Aguascalientes, Ags.- El miércoles debe haber sido un día difícil para AMLO. Primero en la reunión con algunos escritores y otros personajes públicos y luego en el programa Tercer Grado, cometió uno de los errores más graves de cualquier político —y AMLO lo es— y es exhibir no sólo una incapacidad de argumentación razonable sobre cuestiones elementales para gobernar, sino sobre todo la imposibilidad de controlar sus emociones o por lo menos de verbalizarlas de una manera coherente.
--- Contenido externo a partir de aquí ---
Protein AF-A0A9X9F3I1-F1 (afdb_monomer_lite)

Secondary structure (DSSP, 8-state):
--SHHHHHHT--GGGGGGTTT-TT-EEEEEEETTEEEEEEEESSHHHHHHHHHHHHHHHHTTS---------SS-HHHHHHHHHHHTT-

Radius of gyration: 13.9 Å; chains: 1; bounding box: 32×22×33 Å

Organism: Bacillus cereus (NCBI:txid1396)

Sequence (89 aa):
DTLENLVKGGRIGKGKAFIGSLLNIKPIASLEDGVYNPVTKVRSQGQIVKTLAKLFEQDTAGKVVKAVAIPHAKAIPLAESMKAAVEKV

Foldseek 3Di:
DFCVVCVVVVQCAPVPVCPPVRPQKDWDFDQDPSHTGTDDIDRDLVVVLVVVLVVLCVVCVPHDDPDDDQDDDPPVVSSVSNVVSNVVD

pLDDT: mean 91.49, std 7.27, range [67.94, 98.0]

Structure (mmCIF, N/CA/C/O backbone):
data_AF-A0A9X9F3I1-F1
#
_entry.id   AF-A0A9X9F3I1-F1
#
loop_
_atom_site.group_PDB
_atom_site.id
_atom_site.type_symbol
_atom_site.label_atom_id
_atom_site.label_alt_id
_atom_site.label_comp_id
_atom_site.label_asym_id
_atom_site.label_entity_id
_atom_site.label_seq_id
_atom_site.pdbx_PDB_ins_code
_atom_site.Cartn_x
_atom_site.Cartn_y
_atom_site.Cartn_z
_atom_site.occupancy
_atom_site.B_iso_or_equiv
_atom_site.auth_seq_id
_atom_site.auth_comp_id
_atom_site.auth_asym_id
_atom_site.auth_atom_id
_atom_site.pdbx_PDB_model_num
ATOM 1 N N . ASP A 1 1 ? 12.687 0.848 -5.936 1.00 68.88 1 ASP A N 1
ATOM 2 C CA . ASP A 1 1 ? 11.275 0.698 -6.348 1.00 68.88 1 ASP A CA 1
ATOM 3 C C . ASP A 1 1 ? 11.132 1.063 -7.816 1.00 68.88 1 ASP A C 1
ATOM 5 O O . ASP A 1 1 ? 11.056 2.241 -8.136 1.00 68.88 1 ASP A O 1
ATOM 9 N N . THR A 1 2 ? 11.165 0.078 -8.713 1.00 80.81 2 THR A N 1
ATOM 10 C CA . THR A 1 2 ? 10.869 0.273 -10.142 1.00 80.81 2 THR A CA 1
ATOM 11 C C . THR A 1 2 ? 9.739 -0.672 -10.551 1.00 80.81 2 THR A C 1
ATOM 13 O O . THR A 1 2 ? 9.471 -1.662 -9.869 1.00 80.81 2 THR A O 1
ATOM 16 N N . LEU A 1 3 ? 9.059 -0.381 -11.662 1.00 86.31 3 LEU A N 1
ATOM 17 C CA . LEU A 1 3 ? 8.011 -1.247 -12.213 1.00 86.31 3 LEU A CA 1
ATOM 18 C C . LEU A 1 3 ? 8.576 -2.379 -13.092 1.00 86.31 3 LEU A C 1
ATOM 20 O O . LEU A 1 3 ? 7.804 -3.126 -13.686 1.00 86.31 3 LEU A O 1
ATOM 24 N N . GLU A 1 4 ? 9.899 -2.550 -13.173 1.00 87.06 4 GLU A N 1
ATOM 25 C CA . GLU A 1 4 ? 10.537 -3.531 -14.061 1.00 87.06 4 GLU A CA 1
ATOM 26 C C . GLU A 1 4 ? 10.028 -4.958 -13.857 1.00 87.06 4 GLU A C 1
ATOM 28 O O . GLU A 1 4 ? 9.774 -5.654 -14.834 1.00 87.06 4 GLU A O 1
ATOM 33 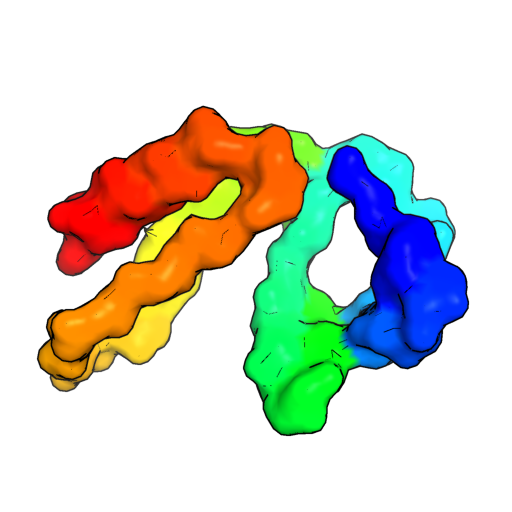N N . ASN A 1 5 ? 9.830 -5.392 -12.609 1.00 90.62 5 ASN A N 1
ATOM 34 C CA . ASN A 1 5 ? 9.326 -6.739 -12.323 1.00 90.62 5 ASN A CA 1
ATOM 35 C C . ASN A 1 5 ? 7.882 -6.927 -12.812 1.00 90.62 5 ASN A C 1
ATOM 37 O O . ASN A 1 5 ? 7.537 -7.985 -13.337 1.00 90.62 5 ASN A O 1
ATOM 41 N N . LEU A 1 6 ? 7.048 -5.888 -12.704 1.00 90.62 6 LEU A N 1
ATOM 42 C CA . LEU A 1 6 ? 5.685 -5.905 -13.238 1.00 90.62 6 LEU A CA 1
ATOM 43 C C . LEU A 1 6 ? 5.684 -5.904 -14.772 1.00 90.62 6 LEU A C 1
ATOM 45 O O . LEU A 1 6 ? 4.855 -6.589 -15.374 1.00 90.62 6 LEU A O 1
ATOM 49 N N . VAL A 1 7 ? 6.624 -5.188 -15.402 1.00 89.75 7 VAL A N 1
ATOM 50 C CA . VAL A 1 7 ? 6.816 -5.180 -16.862 1.00 89.75 7 VAL A CA 1
ATOM 51 C C . VAL A 1 7 ? 7.284 -6.547 -17.356 1.00 89.75 7 VAL A C 1
ATOM 53 O O . VAL A 1 7 ? 6.593 -7.152 -18.171 1.00 89.75 7 VAL A O 1
ATOM 56 N N . LYS A 1 8 ? 8.397 -7.071 -16.823 1.00 91.62 8 LYS A N 1
ATOM 57 C CA . LYS A 1 8 ? 8.962 -8.388 -17.180 1.00 91.62 8 LYS A CA 1
ATOM 58 C C . LYS A 1 8 ? 7.961 -9.513 -16.938 1.00 91.62 8 LYS A C 1
ATOM 60 O O . LYS A 1 8 ? 7.891 -10.459 -17.712 1.00 91.62 8 LYS A O 1
ATOM 65 N N . GLY A 1 9 ? 7.162 -9.396 -15.880 1.00 92.94 9 GLY A N 1
ATOM 66 C CA . GLY A 1 9 ? 6.110 -10.352 -15.588 1.00 92.94 9 GLY A CA 1
ATOM 67 C C . GLY A 1 9 ? 4.870 -10.220 -16.479 1.00 92.94 9 GLY A C 1
ATOM 68 O O . GLY A 1 9 ? 4.089 -11.159 -16.523 1.00 92.94 9 GLY A O 1
ATOM 69 N N . GLY A 1 10 ? 4.627 -9.092 -17.145 1.00 92.06 10 GLY A N 1
ATOM 70 C CA . GLY A 1 10 ? 3.371 -8.844 -17.867 1.00 92.06 10 GLY A CA 1
ATOM 71 C C . GLY A 1 10 ? 2.180 -8.461 -16.972 1.00 92.06 10 GLY A C 1
ATOM 72 O O . GLY A 1 10 ? 1.066 -8.328 -17.465 1.00 92.06 10 GLY A O 1
ATOM 73 N N . ARG A 1 11 ? 2.402 -8.225 -15.670 1.00 92.31 11 ARG A N 1
ATOM 74 C CA . ARG A 1 11 ? 1.361 -7.854 -14.683 1.00 92.31 11 ARG A CA 1
ATOM 75 C C . ARG A 1 11 ? 1.171 -6.334 -14.549 1.00 92.31 11 ARG A C 1
ATOM 77 O O . ARG A 1 11 ? 0.397 -5.866 -13.726 1.00 92.31 11 ARG A O 1
ATOM 84 N N . ILE A 1 12 ? 1.875 -5.549 -15.365 1.00 90.62 12 ILE A N 1
ATOM 85 C CA . ILE A 1 12 ? 1.864 -4.077 -15.351 1.00 90.62 12 ILE A CA 1
ATOM 86 C C . ILE A 1 12 ? 0.494 -3.455 -15.702 1.00 90.62 12 ILE A C 1
ATOM 88 O O . ILE A 1 12 ? 0.253 -2.296 -15.372 1.00 90.62 12 ILE A O 1
ATOM 92 N N . GLY A 1 13 ? -0.406 -4.198 -16.361 1.00 90.62 13 GLY A N 1
ATOM 93 C CA . GLY A 1 13 ? -1.776 -3.756 -16.654 1.00 90.62 13 GLY A CA 1
ATOM 94 C C . GLY A 1 13 ? -1.847 -2.385 -17.340 1.00 90.62 13 GLY A C 1
ATOM 95 O O . GLY A 1 13 ? -1.134 -2.128 -18.314 1.00 90.62 13 GLY A O 1
ATOM 96 N N . LYS A 1 14 ? -2.676 -1.483 -16.798 1.00 88.00 14 LYS A N 1
ATOM 97 C CA . LYS A 1 14 ? -2.823 -0.091 -17.270 1.00 88.00 14 LYS A CA 1
ATOM 98 C C . LYS A 1 14 ? -1.624 0.795 -16.899 1.00 88.00 14 LYS A C 1
ATOM 100 O O . LYS A 1 14 ? -1.456 1.881 -17.445 1.00 88.00 14 LYS A O 1
ATOM 105 N N . GLY A 1 15 ? -0.734 0.317 -16.028 1.00 84.88 15 GLY A N 1
ATOM 106 C CA . GLY A 1 15 ? 0.503 0.993 -15.632 1.00 84.88 15 GLY A CA 1
ATOM 107 C C . GLY A 1 15 ? 1.554 1.109 -16.737 1.00 84.88 15 GLY A C 1
ATOM 108 O O . GLY A 1 15 ? 2.566 1.778 -16.530 1.00 84.88 15 GLY A O 1
ATOM 109 N N . LYS A 1 16 ? 1.326 0.512 -17.919 1.00 84.12 16 LYS A N 1
ATOM 110 C CA . LYS A 1 16 ? 2.216 0.641 -19.089 1.00 84.12 16 LYS A CA 1
ATOM 111 C C . LYS A 1 16 ? 2.493 2.097 -19.473 1.00 84.12 16 LYS A C 1
ATOM 113 O O . LYS A 1 16 ? 3.588 2.391 -19.941 1.00 84.12 16 LYS A O 1
ATOM 118 N N . ALA A 1 17 ? 1.553 3.009 -19.206 1.00 80.69 17 ALA A N 1
ATOM 119 C CA . ALA A 1 17 ? 1.727 4.444 -19.439 1.00 80.69 17 ALA A CA 1
ATOM 120 C C . ALA A 1 17 ? 2.940 5.049 -18.700 1.00 80.69 17 ALA A C 1
ATOM 122 O O . ALA A 1 17 ? 3.451 6.088 -19.104 1.00 80.69 17 ALA A O 1
ATOM 123 N N . PHE A 1 18 ? 3.437 4.396 -17.643 1.00 78.12 18 PHE A N 1
ATOM 124 C CA . PHE A 1 18 ? 4.567 4.882 -16.853 1.00 78.12 18 PHE A CA 1
ATOM 125 C C . PHE A 1 18 ? 5.929 4.285 -17.226 1.00 78.12 18 PHE A C 1
ATOM 127 O O . PHE A 1 18 ? 6.923 4.646 -16.595 1.00 78.12 18 PHE A O 1
ATOM 134 N N . ILE A 1 19 ? 6.011 3.406 -18.235 1.00 76.50 19 ILE A N 1
ATOM 135 C CA . ILE A 1 19 ? 7.249 2.689 -18.606 1.00 76.50 19 ILE A CA 1
ATOM 136 C C . ILE A 1 19 ? 8.424 3.645 -18.903 1.00 76.50 19 ILE A C 1
ATOM 138 O O . ILE A 1 19 ? 9.569 3.276 -18.663 1.00 76.50 19 ILE A O 1
ATOM 142 N N . GLY A 1 20 ? 8.161 4.886 -19.330 1.00 72.12 20 GLY A N 1
ATOM 143 C CA . GLY A 1 20 ? 9.194 5.904 -19.579 1.00 72.12 20 GLY A CA 1
ATOM 144 C C . GLY A 1 20 ? 9.329 7.007 -18.521 1.00 72.12 20 GLY A C 1
ATOM 145 O O . GLY A 1 20 ? 10.307 7.745 -18.536 1.00 72.12 20 GLY A O 1
ATOM 146 N N . SER A 1 21 ? 8.375 7.149 -17.595 1.00 68.25 21 SER A N 1
ATOM 147 C CA . SER A 1 21 ? 8.335 8.281 -16.650 1.00 68.25 21 SER A CA 1
ATOM 148 C C . SER A 1 21 ? 8.766 7.911 -15.233 1.00 68.25 21 SER A C 1
ATOM 150 O O . SER A 1 21 ? 8.586 8.707 -14.314 1.00 68.25 21 SER A O 1
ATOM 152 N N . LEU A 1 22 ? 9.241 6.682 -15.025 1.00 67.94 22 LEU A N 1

Veamos.
Hace poco el profesor Joseph S. Nye recordaba que para analizar mejor a los políticos, debiéramos prestar más atención a sus niveles de autocontrol y sus aptitudes para mover a los demás, entre otras cosas, porque la capacidad para entender y regular las emociones genera un pensamiento más eficaz que se traduzca en buenas acciones políticas.
Así le pasó, por ejemplo, a Richard Nixon, que tenía una cabeza analítica y estratégica pero jamás logró controlar las inseguridades personales que lo llevaron a su caída, un defecto grave que sólo se conoció con el tiempo. En cambio Franklin D. Roosevelt, que poseía, como alguien definió, “inteligencia de segunda, pero temperamento de primera”, hizo de la suya una presidencia exitosa.
AMLO está ahora demostrando que las personas siempre se repiten y que la combinación de frustraciones, confusiones y resentimientos, moldea un tipo de personalidad corroída que dificulta, tal vez de manera terminal, la comprensión más o menos racional de la realidad. Esto es letal en política y en el gobierno.
Destaca su desconocimiento de la gestión pública. Cuando se le cuestiona por ejemplo acerca del grado de corrupción en que dejó la ciudad de México al término de su gobierno, no refuta, descalifica; no ofrece datos, usa abstracciones; no explica las cosas, las elude a través de lo que él supone “superioridad moral”; no responde al mensaje, mata al mensajero.
Por un lado, es evidente que no digiere aspectos básicos de economía, de política pública, de números duros; pero, por otro, cada vez es más marcada la sensación de que no sólo en una situación competitiva, donde hay que demostrar que se es el mejor, AMLO tropieza seriamente, sino que, al carecer de otros recursos, se defiende con eso que Freud llamó formación reactiva, es decir, que al temer la censura o el desengaño de los suyos, el sujeto adopta una conducta opuesta a sus verdaderos deseos y sus raíces profundas.
Al afirmar que no es autoritario, que no es mesiánico, que no miente, que no es intolerante o que no es corrupto, AMLO intenta esconder esas actitudes mediante una repetición retórica porque en el fondo teme serlo. O porque, de hecho, lo es: dime de qué presumes y te diré de qué careces.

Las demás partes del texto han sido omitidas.